Using the SGID format, the evaluation team will interview each Trainee's students once during the year. Each semester, however, all students will also have the opportunity to provide feedback through their written TA evaluations, which will be gathered, processed, and made available to the Trainees (as to all TA's) at mid-semester. The processing of these written evaluations will be done by clerical staff in the Department, as is current practice, with the help of the graduate evaluators.

The impact of the project on gender equity, particularly for women students in the laboratories, is considered a distinct component of the impact on all students taking the laboratories. We plan to design a short questionnaire focussing on the effect of having a woman instructor and distribute this questionnaire to women students only. While the number of women students per lab section is small, we will gather these questionnaires in all sections and over the two year period of the project, thereby increasing the statistical significance of the responses. Female members of the graduate evaluation team will also facilitate two or more focus groups comprised of women undergraduates taking the labs, in order to investigate this question.

Assessment of the impact of quality of instruction will therefore comprise the most extensive and costly aspect of the evaluation plan, due to the number of Trainees and the number of students in the lab sections. We believe that this is justified for several reasons. Undergraduate student satisfaction (and improvement of satisfaction levels) with instruction in the labs is critical to determining whether this program should be institutionalized, in the Department of Physics and Astronomy or elsewhere. Furthermore, changes which improve science instruction stand to benefit women and under-represented minorities disproportionately, according to many proponents of science education reform (Tobias, 1990) and gender equity in science.

The external evaluator will conduct group interviews with the graduate co-instructors of the Trainees and with the course professors. These interviews will make up an additional part of the evaluation of the Trainee's teaching skill and improvement, and they will also contribute to the implementation evaluation (the other major portion of which will come from the evaluator's interviews with Trainees, as mentioned above). The external evaluator will also have access to the summer orientation program and lab sections in order to make observations of the Trainees as the project proceeds.
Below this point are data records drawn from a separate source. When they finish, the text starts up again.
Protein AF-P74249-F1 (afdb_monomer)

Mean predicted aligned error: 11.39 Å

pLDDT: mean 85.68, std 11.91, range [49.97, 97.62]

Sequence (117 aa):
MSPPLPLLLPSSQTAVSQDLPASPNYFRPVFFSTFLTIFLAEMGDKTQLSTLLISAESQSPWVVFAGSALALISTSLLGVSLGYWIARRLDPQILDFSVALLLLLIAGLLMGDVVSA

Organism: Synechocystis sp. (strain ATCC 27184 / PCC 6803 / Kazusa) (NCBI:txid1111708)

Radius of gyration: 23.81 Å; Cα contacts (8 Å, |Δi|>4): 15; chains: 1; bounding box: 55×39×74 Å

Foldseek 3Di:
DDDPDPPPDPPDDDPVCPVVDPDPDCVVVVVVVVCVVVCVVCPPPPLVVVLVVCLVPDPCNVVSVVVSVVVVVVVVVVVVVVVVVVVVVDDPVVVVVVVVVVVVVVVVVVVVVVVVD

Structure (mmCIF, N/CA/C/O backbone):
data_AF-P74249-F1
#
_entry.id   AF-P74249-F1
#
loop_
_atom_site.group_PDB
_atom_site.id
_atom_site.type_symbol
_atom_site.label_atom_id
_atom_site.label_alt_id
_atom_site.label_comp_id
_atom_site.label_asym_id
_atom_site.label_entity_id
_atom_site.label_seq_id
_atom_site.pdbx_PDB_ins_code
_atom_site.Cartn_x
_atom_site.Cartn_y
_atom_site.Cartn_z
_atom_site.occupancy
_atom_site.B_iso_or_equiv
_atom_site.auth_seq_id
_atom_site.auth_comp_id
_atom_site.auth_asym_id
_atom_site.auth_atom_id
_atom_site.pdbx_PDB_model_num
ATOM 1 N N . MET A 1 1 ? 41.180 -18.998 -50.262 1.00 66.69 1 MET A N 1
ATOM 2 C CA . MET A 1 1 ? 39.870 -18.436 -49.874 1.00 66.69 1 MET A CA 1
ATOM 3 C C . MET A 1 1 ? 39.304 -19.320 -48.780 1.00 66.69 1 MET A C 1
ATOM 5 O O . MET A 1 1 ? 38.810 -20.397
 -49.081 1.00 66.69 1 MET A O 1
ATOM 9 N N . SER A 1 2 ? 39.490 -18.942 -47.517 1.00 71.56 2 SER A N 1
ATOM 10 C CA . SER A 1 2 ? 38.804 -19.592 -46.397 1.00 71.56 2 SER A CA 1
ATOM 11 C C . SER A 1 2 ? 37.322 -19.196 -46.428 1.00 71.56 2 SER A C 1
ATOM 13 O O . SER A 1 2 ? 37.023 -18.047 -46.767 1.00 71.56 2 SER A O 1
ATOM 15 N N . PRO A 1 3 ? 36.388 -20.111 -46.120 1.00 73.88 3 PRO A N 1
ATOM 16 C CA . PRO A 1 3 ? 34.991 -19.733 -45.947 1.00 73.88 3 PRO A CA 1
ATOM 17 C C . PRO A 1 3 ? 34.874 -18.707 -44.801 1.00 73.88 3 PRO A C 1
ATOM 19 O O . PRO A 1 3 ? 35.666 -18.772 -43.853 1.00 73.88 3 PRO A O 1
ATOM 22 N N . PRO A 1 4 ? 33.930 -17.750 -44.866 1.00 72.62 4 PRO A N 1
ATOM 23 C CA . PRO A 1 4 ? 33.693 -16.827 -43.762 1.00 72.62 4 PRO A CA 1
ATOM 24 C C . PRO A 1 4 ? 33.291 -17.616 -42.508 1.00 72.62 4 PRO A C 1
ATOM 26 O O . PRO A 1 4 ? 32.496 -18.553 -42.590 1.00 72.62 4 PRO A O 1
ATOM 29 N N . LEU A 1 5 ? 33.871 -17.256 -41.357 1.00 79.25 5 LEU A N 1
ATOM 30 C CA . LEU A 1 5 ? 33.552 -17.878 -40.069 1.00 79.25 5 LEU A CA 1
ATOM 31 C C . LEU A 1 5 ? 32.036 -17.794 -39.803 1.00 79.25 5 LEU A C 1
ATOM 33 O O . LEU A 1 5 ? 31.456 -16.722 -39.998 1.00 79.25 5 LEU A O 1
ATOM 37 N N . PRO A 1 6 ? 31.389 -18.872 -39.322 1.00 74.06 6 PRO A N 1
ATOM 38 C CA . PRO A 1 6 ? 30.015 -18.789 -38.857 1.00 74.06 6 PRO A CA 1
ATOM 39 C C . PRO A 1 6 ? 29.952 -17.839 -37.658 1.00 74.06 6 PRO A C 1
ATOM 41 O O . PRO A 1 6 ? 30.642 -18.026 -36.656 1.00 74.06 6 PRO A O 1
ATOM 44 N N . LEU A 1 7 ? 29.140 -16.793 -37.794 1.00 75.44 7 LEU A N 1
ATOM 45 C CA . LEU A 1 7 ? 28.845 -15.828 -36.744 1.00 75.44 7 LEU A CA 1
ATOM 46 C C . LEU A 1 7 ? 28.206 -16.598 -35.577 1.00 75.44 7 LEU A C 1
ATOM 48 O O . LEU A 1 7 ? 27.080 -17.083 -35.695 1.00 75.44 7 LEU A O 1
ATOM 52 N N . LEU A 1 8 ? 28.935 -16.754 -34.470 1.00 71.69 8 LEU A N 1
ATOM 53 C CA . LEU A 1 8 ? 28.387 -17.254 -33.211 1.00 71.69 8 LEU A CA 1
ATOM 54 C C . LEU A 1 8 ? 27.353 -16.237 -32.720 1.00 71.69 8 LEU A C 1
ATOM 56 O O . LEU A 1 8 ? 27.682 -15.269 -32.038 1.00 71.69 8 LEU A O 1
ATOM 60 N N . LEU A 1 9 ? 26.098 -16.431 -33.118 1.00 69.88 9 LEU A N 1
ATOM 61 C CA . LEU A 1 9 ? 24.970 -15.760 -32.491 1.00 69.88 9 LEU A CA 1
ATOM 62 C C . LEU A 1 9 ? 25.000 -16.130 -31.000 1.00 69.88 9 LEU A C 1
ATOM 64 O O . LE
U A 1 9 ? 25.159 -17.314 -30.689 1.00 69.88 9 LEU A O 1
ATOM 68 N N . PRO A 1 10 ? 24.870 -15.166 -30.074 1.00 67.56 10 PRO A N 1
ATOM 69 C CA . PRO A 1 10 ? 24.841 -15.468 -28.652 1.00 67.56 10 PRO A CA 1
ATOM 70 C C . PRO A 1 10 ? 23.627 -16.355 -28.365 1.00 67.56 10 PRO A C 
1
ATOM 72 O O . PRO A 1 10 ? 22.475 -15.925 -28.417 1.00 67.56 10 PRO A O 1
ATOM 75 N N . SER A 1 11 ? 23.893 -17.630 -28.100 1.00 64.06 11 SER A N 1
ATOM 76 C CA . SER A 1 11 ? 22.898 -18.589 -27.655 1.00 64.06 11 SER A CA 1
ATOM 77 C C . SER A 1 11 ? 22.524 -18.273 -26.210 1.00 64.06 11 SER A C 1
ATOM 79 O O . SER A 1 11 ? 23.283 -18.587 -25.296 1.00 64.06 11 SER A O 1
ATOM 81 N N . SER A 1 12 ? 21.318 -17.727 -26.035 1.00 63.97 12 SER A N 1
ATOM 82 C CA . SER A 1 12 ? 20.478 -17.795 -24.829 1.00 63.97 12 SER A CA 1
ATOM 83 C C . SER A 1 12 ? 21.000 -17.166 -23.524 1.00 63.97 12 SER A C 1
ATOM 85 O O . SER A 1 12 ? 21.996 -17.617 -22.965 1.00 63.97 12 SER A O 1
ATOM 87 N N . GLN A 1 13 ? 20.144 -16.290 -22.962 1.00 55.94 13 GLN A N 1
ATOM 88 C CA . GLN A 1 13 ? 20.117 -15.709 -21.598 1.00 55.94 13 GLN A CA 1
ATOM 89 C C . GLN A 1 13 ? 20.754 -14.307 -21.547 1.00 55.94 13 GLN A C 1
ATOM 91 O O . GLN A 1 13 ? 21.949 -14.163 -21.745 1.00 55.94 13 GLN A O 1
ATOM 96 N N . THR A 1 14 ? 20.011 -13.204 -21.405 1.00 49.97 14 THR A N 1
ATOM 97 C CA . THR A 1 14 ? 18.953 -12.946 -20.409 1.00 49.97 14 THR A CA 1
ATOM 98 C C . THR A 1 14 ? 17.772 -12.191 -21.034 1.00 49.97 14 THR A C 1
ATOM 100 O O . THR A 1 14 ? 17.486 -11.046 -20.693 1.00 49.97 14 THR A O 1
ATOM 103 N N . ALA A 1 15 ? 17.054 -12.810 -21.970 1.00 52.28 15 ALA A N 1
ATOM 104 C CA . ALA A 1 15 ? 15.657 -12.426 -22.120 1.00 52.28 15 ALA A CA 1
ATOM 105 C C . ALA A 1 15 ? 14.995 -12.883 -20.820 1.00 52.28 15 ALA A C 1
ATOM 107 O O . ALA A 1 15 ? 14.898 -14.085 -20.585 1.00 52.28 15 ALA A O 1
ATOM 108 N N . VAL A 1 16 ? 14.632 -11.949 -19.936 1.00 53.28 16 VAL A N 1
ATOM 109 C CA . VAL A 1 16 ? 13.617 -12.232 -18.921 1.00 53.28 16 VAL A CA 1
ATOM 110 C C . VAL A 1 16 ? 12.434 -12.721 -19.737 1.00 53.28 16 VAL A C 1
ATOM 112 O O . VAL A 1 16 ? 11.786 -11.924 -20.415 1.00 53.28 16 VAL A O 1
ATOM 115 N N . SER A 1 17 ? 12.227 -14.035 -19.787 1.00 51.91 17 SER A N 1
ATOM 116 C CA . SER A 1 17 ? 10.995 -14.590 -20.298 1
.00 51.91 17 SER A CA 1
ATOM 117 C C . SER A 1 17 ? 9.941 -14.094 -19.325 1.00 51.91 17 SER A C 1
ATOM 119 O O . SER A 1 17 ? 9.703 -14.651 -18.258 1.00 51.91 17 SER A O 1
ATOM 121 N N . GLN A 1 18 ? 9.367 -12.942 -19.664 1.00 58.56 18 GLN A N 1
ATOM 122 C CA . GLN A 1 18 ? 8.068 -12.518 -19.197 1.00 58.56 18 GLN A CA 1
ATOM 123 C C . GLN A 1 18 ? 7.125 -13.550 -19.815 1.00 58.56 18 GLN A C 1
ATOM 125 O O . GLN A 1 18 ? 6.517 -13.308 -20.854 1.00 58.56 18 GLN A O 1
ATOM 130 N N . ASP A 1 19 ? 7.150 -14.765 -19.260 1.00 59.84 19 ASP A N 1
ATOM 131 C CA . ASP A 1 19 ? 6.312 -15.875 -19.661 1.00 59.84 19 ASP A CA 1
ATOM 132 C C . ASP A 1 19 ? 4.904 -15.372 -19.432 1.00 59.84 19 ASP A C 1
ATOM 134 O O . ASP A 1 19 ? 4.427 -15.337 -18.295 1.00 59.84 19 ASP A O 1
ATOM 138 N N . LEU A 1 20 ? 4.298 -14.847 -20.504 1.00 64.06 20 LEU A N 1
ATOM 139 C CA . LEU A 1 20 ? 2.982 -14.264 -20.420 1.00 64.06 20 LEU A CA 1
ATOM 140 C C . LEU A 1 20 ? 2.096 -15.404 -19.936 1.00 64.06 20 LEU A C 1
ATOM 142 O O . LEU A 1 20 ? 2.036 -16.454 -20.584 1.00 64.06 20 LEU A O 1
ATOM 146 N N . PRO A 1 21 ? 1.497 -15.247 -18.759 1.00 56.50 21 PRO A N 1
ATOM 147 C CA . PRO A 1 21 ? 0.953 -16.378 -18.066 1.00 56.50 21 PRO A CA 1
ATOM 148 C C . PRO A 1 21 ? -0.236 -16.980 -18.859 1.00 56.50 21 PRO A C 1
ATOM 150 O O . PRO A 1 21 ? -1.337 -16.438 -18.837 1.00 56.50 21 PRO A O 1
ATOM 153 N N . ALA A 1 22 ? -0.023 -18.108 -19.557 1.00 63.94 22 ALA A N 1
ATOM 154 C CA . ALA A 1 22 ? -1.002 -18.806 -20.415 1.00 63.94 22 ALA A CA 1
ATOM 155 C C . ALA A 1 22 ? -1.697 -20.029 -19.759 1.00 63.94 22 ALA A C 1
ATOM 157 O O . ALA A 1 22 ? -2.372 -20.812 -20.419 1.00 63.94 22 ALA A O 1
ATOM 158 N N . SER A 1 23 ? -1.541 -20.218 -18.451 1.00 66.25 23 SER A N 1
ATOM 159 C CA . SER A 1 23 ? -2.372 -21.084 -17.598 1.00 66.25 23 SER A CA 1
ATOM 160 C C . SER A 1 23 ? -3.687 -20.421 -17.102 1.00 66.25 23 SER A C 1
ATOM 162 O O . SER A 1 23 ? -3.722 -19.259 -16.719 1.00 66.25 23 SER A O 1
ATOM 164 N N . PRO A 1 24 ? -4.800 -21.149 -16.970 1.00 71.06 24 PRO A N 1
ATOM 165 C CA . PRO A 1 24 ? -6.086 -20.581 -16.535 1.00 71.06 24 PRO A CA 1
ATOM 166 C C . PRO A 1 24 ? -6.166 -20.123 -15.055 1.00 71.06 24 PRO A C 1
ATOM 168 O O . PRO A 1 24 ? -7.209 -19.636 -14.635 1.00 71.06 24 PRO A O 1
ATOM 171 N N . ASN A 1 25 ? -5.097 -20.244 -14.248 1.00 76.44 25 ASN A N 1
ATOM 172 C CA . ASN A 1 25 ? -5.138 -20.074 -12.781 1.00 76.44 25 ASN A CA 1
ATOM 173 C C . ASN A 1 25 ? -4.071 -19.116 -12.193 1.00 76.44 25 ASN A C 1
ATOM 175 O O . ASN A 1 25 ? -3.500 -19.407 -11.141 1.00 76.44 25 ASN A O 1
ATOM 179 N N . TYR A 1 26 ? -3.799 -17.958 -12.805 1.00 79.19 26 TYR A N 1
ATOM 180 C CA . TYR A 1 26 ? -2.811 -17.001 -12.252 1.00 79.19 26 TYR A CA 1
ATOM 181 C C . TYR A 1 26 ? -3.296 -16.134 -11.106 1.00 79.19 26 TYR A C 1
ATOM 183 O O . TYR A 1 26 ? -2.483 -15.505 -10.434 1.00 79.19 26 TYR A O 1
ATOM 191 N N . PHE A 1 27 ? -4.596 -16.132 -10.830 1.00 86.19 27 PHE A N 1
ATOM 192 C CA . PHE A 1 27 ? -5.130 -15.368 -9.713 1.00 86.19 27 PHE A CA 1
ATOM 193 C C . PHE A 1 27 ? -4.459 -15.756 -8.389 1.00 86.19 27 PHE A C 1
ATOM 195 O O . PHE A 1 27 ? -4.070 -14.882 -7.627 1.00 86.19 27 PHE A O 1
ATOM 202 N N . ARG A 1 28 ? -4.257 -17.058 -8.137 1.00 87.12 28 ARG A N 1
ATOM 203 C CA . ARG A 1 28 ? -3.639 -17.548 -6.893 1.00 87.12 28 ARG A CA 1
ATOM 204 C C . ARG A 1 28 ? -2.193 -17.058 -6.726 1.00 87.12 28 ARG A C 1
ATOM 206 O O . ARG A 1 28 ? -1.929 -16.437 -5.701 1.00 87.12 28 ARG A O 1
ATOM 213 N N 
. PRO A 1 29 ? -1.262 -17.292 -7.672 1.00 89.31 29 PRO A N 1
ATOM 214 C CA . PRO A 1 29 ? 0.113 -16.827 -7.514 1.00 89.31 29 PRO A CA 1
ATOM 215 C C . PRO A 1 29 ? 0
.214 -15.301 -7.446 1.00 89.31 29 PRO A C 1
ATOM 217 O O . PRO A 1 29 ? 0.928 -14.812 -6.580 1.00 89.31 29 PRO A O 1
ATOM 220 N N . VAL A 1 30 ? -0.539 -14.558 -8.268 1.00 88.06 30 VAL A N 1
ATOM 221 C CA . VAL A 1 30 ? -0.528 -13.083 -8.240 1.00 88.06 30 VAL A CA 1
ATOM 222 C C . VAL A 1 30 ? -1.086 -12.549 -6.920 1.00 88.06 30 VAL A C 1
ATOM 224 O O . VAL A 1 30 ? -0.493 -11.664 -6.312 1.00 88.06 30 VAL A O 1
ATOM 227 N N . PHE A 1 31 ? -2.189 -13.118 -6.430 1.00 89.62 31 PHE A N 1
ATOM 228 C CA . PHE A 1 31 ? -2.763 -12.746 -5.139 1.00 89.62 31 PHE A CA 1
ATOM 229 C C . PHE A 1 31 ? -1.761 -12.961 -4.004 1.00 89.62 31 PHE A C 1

The evaluation plan will make use of University-based computerized databases in tracking objective data relating to the two principal cohorts of interest to this project, the participant Trainees and the students in introductory physics labs. Such data include information on course enrollments, grade distributions, and changes in academic major. While it is doubtful that such information will be relevant to the immediate objectives of the project, in combination with the other evaluative information we will gather, it will serve as baseline research with which to monitor trends over the long term. For instance, this project has bearing on the question of whether undergraduate teaching experience positively impacts women's retention in science, in the way that undergraduate research experience has been shown to do (Rayman, 1993). For similar reasons, we will aim to contact the Trainees every twelve months to keep track of their post-bachelor's career developments.

Question 1: Did the project positively impact Trainee's confidence, teaching competence, and sense of belonging in the Departmental community?

Question 2: Did the project improve the quality of instruction in the laboratories?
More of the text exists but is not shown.